Empowering Data & ML Apps with Snowflake’s Machine Learning Features and Snowpark through Streamlit

Cloud

August 30, 2023

Today, every emerging technology revolves around data. Data-driven applications and Machine Learning (ML) models are becoming increasingly critical for businesses to gain insights and make informed decisions. With data availability from various sources in real time, businesses must imbibe data analytics to derive insights from existing data. Businesses leveraging data-driven business decisions are more likely to get ahead in this competitive environment by leveraging data platforms as a self-managed service.

Snowflake, a cloud data platform, provides a robust foundation for storing and processing data at scale. It helps store & access structured, semi-structured, and unstructured data in one location and gain seamless access to external data with similar scale and speed. Due to the limitations of SQL-based querying and data processing, Snowflake introduced Snowpark, which extends languages used in Snowflake so that developers can code in a language of their choice & leverage Snowflake’s compute & storage for data manipulation and analysis.

With Snowflake being the only source of data, it became important for business users to quickly derive business insights from their data and leverage Snowflake’s machine learning capabilities to build & deploy ML models. With Streamlit’s acquisition in 2022, Snowflake integrated capabilities to build interactive apps & visualization features, thereby providing data scientists to share the insights generated by the ML models.

In this blog, we will delve deeper into these areas and explore how to leverage Snowflake’s AI-ML features to develop data and ML apps that can provide real-time business insights.

Snowflake’s Architecture

Snowflake’s unique architecture, a hybrid between shared-disk and shared-nothing architecture, offers a scalable and flexible cloud-based data platform that allows organizations to store and analyze massive amounts of data. The scalable compute, decoupled from the storage layer, will support multiple workloads. Moreover, it provides robust security features, data-sharing capabilities, and a SQL & Python-based interface for querying and manipulating data. Snowflake also ensures data security by enabling users to use features such as MFA and Network Policies to restrict access to the Snowflake environment, Data Encryption, and Data Masking.
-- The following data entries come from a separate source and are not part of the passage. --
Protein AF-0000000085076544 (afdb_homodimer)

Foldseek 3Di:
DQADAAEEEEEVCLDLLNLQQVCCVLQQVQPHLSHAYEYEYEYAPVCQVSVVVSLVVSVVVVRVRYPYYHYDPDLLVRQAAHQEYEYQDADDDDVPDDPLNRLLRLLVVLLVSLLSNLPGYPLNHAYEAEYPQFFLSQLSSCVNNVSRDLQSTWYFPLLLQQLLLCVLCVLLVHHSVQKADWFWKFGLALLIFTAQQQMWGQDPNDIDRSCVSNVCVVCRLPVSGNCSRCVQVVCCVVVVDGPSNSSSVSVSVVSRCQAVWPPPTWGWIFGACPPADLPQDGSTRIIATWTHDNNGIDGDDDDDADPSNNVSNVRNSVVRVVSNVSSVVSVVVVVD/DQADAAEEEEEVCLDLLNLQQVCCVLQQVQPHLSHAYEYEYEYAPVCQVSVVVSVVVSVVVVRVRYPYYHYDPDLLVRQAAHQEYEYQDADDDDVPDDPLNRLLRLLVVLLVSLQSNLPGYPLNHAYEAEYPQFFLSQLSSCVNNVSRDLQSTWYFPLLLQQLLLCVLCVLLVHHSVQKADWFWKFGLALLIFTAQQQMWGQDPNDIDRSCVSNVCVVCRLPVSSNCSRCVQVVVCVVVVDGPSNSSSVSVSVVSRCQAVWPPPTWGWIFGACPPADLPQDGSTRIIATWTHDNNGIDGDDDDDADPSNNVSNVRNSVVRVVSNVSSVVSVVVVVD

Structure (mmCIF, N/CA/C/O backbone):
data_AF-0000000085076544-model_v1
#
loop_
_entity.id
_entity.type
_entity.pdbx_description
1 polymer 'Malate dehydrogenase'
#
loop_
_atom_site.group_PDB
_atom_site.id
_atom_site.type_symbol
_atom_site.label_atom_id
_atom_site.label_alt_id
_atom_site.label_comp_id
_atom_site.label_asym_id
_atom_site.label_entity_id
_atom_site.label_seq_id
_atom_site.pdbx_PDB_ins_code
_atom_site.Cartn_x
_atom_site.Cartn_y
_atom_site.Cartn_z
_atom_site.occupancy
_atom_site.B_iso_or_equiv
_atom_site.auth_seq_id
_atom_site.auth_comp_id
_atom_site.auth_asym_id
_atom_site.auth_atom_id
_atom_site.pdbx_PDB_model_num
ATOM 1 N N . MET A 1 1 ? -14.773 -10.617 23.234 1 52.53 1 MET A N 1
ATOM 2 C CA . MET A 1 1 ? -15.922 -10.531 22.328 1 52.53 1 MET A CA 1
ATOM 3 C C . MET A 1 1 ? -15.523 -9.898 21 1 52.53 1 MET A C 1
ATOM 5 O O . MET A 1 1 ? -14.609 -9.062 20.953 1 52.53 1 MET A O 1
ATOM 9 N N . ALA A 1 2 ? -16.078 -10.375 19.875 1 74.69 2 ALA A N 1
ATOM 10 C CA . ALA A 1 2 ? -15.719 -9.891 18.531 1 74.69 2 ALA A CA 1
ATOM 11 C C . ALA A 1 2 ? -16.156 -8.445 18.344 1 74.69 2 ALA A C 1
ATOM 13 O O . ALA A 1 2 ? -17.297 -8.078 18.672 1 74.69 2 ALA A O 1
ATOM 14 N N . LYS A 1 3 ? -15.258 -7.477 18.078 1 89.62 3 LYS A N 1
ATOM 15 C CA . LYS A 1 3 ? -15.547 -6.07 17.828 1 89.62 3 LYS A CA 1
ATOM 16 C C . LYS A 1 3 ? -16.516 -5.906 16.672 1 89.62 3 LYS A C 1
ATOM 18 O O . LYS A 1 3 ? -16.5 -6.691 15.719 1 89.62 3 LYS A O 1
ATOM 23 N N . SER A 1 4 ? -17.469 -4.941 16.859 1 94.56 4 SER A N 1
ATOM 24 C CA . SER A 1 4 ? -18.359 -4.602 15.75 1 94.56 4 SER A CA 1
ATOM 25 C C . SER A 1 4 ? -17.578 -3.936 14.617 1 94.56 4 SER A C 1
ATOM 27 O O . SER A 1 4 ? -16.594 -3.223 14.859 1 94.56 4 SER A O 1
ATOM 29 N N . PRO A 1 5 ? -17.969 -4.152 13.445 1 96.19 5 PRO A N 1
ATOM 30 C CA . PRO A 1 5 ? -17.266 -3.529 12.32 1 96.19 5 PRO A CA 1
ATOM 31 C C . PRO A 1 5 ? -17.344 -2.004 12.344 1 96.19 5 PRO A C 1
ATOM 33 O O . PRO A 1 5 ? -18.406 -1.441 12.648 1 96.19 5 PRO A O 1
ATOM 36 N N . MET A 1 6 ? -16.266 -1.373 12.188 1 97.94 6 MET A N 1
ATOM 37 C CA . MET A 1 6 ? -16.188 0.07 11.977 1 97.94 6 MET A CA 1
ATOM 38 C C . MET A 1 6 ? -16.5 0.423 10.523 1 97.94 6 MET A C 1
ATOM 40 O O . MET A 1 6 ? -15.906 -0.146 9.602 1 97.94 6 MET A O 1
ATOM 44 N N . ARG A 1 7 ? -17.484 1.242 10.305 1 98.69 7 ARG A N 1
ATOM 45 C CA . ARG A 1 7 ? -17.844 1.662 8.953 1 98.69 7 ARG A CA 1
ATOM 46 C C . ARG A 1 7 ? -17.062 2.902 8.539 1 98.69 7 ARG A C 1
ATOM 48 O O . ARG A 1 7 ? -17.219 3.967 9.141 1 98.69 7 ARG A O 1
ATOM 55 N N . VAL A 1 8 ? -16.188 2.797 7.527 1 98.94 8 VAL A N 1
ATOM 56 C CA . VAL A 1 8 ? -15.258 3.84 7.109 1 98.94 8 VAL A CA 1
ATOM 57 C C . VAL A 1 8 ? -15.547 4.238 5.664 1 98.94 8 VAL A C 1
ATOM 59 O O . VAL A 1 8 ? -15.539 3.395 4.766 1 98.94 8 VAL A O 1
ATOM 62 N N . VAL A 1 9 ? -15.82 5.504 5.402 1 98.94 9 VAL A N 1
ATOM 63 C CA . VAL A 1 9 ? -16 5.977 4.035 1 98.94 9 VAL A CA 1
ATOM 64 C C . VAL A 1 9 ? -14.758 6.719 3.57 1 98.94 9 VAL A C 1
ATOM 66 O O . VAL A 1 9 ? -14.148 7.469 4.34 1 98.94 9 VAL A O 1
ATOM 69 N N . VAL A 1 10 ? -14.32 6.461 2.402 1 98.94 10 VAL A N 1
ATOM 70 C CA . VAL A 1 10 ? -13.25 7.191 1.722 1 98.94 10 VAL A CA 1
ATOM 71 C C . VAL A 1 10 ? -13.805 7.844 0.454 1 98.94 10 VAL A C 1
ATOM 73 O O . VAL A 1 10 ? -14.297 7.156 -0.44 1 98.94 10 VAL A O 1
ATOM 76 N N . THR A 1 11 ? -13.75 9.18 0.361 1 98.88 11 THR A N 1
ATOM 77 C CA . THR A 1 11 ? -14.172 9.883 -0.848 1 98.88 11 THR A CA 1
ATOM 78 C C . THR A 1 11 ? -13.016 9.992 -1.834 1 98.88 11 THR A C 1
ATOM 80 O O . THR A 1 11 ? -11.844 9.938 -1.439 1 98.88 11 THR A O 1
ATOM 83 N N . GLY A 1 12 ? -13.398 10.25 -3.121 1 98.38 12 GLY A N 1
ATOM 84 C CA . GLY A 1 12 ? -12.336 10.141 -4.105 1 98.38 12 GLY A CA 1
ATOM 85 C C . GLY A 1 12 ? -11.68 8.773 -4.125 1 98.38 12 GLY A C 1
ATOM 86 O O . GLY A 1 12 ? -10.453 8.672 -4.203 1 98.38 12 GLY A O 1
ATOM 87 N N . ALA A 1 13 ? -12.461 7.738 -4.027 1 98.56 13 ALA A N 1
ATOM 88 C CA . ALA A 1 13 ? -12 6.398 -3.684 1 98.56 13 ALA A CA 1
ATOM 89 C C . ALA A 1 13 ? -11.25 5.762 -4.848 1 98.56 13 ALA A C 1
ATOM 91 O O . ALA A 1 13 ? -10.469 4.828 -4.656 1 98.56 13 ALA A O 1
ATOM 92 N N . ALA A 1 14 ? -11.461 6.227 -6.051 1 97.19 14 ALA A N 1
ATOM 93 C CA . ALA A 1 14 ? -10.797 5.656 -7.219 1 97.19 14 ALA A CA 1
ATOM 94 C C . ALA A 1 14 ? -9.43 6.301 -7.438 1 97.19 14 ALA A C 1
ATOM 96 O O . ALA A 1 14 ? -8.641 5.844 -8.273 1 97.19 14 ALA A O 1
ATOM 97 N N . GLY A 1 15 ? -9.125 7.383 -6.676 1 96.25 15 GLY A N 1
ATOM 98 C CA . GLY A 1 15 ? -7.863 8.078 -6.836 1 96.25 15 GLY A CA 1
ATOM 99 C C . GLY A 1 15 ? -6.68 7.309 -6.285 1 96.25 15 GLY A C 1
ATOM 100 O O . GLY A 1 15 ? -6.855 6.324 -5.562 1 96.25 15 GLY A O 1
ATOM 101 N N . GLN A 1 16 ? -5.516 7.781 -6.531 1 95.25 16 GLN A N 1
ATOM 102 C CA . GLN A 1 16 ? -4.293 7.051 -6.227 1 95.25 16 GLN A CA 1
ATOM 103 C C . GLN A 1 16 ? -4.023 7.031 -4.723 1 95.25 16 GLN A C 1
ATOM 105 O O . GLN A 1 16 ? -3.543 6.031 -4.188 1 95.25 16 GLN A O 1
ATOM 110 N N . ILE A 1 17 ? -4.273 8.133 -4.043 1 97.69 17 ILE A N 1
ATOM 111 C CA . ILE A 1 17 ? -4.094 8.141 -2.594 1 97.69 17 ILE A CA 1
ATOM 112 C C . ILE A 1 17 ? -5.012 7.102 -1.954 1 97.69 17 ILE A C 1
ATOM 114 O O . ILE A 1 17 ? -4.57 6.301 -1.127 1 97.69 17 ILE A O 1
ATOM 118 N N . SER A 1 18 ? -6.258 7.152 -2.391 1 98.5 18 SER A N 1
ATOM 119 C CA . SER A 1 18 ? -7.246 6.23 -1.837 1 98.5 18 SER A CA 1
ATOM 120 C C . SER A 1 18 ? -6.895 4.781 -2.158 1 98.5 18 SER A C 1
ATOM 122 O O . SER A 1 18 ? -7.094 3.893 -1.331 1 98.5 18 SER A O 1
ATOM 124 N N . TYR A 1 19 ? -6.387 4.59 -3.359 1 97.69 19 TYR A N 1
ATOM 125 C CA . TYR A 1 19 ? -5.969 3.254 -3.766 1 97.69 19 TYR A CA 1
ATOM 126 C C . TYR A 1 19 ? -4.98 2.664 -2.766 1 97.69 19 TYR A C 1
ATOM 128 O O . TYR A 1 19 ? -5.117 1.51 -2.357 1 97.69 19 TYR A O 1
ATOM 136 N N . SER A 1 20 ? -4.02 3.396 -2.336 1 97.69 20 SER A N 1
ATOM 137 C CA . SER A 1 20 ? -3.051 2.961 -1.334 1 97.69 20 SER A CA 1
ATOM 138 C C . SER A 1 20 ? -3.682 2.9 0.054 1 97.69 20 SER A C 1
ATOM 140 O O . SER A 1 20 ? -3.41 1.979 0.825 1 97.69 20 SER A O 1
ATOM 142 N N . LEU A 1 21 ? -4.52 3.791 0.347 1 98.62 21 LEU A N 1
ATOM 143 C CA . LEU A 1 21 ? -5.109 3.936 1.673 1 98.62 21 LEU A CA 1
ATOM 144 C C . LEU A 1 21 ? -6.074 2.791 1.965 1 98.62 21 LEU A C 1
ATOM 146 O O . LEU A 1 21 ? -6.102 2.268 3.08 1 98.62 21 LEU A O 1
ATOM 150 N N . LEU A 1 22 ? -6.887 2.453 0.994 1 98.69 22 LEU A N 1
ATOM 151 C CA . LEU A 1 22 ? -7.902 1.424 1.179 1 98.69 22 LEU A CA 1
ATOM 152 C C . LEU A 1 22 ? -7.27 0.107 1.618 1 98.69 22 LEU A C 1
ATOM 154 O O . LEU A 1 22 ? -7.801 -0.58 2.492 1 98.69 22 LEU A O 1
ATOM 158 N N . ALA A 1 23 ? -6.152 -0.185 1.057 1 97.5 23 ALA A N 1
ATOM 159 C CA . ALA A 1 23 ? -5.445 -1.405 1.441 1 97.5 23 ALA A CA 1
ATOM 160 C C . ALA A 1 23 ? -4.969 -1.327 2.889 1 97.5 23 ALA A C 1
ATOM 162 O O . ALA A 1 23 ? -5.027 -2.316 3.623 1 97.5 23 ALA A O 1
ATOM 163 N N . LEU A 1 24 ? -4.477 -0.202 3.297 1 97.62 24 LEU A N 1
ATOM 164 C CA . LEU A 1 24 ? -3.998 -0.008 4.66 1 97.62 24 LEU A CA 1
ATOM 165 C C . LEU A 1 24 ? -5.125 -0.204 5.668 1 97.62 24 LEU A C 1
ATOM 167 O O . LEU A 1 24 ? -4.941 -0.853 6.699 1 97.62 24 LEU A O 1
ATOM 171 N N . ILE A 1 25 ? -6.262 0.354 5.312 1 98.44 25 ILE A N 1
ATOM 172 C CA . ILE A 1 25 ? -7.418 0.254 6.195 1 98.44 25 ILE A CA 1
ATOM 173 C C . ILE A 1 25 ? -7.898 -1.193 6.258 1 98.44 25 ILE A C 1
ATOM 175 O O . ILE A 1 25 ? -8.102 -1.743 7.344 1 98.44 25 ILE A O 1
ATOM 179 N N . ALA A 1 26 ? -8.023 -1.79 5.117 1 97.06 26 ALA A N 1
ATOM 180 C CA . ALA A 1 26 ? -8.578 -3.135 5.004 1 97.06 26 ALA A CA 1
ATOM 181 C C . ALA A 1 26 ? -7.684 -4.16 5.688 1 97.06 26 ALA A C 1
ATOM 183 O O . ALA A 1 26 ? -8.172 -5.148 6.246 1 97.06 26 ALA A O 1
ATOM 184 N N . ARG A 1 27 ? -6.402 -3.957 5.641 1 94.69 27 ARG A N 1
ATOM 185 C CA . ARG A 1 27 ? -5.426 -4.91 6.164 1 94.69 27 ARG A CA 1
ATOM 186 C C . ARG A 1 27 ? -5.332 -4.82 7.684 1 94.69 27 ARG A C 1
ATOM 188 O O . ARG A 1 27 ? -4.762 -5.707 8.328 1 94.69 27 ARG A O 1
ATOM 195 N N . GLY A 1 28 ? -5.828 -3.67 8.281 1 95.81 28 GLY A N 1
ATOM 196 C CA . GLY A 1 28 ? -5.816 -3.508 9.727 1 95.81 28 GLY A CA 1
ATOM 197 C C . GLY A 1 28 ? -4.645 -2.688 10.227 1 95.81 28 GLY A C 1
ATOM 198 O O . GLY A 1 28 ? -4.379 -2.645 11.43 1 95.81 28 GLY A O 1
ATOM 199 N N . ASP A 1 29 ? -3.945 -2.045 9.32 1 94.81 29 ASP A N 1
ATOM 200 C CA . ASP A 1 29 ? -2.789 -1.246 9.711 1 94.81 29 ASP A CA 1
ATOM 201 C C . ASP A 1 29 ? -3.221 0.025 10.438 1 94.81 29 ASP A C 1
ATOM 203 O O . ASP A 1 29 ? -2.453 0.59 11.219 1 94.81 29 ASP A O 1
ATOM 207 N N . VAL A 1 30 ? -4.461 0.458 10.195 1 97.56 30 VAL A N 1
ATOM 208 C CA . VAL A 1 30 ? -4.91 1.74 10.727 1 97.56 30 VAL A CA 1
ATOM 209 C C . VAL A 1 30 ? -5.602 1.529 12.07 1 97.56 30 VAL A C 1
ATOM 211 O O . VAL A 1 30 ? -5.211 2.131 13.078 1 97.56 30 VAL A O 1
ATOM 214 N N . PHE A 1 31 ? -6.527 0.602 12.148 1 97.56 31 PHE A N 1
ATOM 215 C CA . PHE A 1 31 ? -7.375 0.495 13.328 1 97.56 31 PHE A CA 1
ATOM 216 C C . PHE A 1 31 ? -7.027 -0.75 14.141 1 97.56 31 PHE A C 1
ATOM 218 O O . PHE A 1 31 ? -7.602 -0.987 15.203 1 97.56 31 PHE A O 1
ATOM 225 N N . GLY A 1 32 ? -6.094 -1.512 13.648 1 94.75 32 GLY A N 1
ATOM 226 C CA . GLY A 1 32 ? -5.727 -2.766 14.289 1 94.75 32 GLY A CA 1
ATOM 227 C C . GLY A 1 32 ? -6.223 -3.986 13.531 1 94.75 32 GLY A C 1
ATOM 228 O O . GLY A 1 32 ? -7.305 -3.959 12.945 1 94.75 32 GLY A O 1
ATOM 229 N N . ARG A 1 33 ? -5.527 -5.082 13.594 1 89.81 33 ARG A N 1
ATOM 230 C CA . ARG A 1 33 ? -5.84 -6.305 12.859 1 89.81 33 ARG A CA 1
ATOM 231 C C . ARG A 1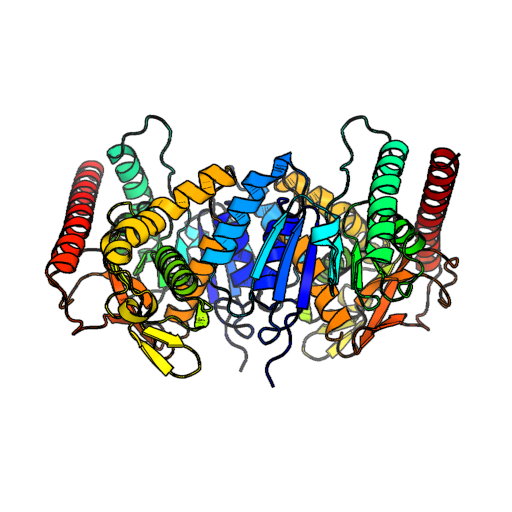 33 ? -7.082 -6.98 13.43 1 89.81 33 ARG A C 1
ATOM 233 O O . ARG A 1 33 ? -7.723 -7.785 12.75 1 89.81 33 ARG A O 1
ATOM 240 N N . ASP A 1 34 ? -7.434 -6.656 14.609 1 93.19 34 ASP A N 1
ATOM 241 C CA . ASP A 1 34 ? -8.586 -7.27 15.258 1 93.19 34 ASP A CA 1
ATOM 242 C C . ASP A 1 34 ? -9.836 -6.414 15.078 1 93.19 34 ASP A C 1
ATOM 244 O O . ASP A 1 34 ? -10.922 -6.773 15.555 1 93.19 34 ASP A O 1
ATOM 248 N N . GLN A 1 35 ? -9.75 -5.281 14.422 1 96.5 35 GLN A N 1
ATOM 249 C CA . GLN A 1 35 ? -10.898 -4.422 14.164 1 96.5 35 GLN A CA 1
ATOM 250 C C . GLN A 1 35 ? -11.5 -4.703 12.789 1 96.5 35 GLN A C 1
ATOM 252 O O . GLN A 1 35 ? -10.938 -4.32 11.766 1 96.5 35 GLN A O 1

Fig 1: Snowflake Cloud Data Platform Architecture

What is Snowpark & why should you use it?

With Snowflake’s existing capabilities, SQL was the only supported language for data querying and processing. Hence Snowpark is an exciting addition to Snowflake that allows developers to write custom code using popular programming languages such as Java, Scala, and Python, querying data residing in Snowflake.

How to use Snowpark: With Snowpark, developers can extend Snowflake’s capabilities by writing & executing User-Defined Functions (UDFs) & Stored Procedures (SPROCS) directly within the Snowflake environment. This enables advanced data transformations and complex analytics without data movement.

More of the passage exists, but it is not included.